%%

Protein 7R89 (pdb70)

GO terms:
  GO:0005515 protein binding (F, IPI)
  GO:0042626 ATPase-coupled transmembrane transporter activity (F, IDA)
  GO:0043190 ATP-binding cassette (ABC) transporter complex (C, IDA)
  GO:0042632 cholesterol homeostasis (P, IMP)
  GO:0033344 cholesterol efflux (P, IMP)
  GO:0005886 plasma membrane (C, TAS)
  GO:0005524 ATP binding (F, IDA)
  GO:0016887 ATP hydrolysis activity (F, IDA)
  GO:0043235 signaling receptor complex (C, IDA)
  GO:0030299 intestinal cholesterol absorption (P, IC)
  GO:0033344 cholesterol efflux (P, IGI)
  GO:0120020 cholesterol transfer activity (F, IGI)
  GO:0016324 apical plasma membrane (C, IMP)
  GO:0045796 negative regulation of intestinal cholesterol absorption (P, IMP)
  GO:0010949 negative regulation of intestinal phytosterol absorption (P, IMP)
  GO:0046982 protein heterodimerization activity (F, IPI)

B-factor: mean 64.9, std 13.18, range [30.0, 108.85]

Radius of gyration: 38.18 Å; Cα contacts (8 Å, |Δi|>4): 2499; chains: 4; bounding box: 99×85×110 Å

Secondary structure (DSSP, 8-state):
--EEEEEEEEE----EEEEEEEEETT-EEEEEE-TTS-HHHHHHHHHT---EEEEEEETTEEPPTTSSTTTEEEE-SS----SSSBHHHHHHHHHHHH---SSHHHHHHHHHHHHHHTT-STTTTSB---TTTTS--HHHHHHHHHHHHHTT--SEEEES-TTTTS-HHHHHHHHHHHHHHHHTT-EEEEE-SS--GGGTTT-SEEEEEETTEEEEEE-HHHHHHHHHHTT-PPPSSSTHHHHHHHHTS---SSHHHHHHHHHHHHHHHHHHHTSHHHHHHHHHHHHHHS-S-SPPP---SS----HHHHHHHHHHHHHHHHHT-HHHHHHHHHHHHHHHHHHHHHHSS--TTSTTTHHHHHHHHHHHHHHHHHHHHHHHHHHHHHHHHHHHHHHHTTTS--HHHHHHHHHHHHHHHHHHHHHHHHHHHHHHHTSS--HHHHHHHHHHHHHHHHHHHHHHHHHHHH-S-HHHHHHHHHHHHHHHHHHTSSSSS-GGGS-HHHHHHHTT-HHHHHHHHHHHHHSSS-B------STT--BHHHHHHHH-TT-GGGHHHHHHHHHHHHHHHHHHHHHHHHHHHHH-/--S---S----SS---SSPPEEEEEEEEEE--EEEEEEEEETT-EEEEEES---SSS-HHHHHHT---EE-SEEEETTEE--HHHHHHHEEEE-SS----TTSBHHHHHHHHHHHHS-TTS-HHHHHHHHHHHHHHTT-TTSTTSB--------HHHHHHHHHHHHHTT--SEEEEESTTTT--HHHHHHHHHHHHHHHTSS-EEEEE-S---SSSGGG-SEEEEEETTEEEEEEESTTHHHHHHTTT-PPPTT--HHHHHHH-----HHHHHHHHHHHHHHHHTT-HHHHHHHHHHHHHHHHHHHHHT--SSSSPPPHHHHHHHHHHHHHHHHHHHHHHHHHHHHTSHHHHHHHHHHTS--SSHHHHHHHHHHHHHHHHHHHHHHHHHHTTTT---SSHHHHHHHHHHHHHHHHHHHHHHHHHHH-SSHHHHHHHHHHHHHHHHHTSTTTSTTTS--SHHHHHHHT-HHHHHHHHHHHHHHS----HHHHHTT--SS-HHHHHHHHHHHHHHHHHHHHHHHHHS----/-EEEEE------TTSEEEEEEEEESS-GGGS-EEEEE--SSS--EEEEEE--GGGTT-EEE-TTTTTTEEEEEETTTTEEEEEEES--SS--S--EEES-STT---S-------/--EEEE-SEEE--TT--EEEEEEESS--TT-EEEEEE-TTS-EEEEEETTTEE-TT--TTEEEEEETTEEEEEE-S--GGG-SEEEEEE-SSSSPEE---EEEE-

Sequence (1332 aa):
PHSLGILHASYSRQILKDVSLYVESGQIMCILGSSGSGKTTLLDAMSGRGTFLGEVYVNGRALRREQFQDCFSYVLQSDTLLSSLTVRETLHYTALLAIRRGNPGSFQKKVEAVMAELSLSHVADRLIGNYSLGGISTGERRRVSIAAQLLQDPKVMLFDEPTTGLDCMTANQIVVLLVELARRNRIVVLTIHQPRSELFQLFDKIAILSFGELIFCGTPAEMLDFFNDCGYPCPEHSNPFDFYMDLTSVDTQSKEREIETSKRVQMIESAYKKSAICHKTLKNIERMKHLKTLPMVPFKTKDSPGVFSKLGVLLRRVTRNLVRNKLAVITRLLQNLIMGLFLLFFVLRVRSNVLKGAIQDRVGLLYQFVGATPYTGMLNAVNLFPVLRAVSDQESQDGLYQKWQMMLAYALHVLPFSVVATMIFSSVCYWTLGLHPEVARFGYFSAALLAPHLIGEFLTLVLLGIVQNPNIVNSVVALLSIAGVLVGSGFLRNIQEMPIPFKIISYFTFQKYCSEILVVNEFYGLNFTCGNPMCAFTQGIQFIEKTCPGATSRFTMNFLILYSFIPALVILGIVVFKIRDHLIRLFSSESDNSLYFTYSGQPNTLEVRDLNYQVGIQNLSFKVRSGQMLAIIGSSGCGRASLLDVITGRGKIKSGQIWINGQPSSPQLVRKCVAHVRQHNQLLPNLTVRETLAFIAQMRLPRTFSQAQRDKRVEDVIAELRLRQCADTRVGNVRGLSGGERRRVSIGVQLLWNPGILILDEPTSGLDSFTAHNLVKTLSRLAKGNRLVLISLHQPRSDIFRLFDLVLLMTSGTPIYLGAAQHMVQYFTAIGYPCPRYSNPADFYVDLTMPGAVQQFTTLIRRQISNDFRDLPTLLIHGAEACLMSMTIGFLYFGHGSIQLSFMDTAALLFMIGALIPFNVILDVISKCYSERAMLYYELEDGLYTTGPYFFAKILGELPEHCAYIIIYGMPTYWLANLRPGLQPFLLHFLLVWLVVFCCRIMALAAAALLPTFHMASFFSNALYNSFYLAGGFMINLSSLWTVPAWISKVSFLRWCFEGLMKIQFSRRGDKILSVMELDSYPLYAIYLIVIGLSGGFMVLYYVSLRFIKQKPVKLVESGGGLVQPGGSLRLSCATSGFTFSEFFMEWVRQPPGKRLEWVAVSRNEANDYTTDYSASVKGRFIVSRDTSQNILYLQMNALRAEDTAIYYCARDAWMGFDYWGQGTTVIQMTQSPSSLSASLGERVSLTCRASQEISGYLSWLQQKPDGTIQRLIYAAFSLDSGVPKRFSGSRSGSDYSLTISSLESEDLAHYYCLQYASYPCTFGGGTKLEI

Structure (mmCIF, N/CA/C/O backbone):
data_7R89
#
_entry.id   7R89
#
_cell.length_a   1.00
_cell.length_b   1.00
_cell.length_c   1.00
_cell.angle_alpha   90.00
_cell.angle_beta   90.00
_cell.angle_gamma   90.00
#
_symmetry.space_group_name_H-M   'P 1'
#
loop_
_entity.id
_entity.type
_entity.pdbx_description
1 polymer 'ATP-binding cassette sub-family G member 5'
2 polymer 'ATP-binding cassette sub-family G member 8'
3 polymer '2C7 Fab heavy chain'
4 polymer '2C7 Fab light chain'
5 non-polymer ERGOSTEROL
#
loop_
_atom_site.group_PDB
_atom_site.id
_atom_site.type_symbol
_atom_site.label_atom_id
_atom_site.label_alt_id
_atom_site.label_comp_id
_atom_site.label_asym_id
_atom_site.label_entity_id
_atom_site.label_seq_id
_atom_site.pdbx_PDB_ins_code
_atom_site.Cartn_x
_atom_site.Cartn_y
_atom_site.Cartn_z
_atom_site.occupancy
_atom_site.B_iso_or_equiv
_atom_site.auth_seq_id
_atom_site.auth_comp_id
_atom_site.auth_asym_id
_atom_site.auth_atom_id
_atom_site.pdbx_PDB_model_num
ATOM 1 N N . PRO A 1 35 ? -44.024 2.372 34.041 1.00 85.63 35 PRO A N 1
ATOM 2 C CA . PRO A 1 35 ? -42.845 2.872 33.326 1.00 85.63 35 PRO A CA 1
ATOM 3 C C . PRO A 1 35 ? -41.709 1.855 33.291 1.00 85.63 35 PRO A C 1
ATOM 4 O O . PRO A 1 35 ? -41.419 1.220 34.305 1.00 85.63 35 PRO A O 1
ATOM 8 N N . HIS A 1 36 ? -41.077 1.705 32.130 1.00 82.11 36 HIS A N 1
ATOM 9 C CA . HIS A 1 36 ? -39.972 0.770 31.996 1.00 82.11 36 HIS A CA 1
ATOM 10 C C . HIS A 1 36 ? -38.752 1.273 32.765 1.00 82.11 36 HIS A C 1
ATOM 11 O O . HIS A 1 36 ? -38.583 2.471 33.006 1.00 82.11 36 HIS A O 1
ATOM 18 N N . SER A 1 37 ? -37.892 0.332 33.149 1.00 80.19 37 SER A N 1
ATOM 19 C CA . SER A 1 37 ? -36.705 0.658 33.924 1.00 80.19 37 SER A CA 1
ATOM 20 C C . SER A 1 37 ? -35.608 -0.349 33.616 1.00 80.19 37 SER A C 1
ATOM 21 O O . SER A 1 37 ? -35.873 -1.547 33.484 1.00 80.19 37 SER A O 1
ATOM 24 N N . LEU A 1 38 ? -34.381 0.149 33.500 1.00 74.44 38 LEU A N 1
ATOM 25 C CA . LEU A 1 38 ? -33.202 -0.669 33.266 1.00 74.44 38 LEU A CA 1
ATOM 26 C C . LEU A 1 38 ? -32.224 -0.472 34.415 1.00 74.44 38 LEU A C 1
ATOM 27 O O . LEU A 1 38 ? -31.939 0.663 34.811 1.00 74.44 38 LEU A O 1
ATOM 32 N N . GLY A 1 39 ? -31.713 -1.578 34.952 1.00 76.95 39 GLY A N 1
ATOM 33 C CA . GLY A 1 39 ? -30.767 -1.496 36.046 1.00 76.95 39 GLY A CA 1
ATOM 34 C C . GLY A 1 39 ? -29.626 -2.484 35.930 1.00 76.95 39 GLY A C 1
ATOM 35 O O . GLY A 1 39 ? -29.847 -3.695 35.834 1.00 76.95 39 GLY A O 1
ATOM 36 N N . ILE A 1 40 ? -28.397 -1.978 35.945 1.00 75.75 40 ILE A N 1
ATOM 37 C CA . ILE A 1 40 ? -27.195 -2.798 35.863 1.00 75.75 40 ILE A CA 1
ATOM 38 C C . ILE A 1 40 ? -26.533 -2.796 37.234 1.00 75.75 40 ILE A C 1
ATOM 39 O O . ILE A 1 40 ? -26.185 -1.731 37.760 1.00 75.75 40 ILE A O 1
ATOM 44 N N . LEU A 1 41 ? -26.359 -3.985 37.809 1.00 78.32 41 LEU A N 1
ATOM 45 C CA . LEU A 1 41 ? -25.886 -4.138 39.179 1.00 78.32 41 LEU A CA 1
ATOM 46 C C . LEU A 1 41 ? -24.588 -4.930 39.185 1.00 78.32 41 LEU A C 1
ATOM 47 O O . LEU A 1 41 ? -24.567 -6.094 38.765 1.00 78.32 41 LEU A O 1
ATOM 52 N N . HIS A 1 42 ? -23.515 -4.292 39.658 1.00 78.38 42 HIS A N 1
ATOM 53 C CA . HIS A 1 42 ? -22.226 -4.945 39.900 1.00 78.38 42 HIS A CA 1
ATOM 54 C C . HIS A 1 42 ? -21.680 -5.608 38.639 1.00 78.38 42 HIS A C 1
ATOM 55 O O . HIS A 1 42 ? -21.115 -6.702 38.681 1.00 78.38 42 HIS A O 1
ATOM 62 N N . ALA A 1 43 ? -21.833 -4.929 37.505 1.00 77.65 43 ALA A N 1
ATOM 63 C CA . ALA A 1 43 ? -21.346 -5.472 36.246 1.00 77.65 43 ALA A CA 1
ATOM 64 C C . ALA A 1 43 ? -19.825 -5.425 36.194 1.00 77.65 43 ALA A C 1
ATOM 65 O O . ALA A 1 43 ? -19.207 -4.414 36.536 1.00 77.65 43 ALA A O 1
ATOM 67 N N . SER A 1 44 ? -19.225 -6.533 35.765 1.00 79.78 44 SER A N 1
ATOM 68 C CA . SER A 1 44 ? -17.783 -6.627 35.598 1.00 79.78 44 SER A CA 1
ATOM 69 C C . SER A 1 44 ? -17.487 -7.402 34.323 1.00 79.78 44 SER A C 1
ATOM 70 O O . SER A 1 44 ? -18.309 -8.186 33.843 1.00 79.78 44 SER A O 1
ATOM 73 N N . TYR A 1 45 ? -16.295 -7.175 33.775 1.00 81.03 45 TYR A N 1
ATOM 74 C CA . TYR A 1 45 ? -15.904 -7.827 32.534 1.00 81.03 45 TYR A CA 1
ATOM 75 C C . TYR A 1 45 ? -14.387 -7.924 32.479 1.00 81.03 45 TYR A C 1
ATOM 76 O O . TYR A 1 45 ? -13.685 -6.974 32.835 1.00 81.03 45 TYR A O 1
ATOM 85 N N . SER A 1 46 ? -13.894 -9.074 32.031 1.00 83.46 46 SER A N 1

%%

* [EXERCISE]:
All lines above holding the word "complex" make up the answer; copy each one.

* [ANSWER FOR THIS EXERCISE]:
  GO:0043190 ATP-binding cassette (ABC) transporter complex (C, IDA)
  GO:0043235 signaling receptor complex (C, IDA)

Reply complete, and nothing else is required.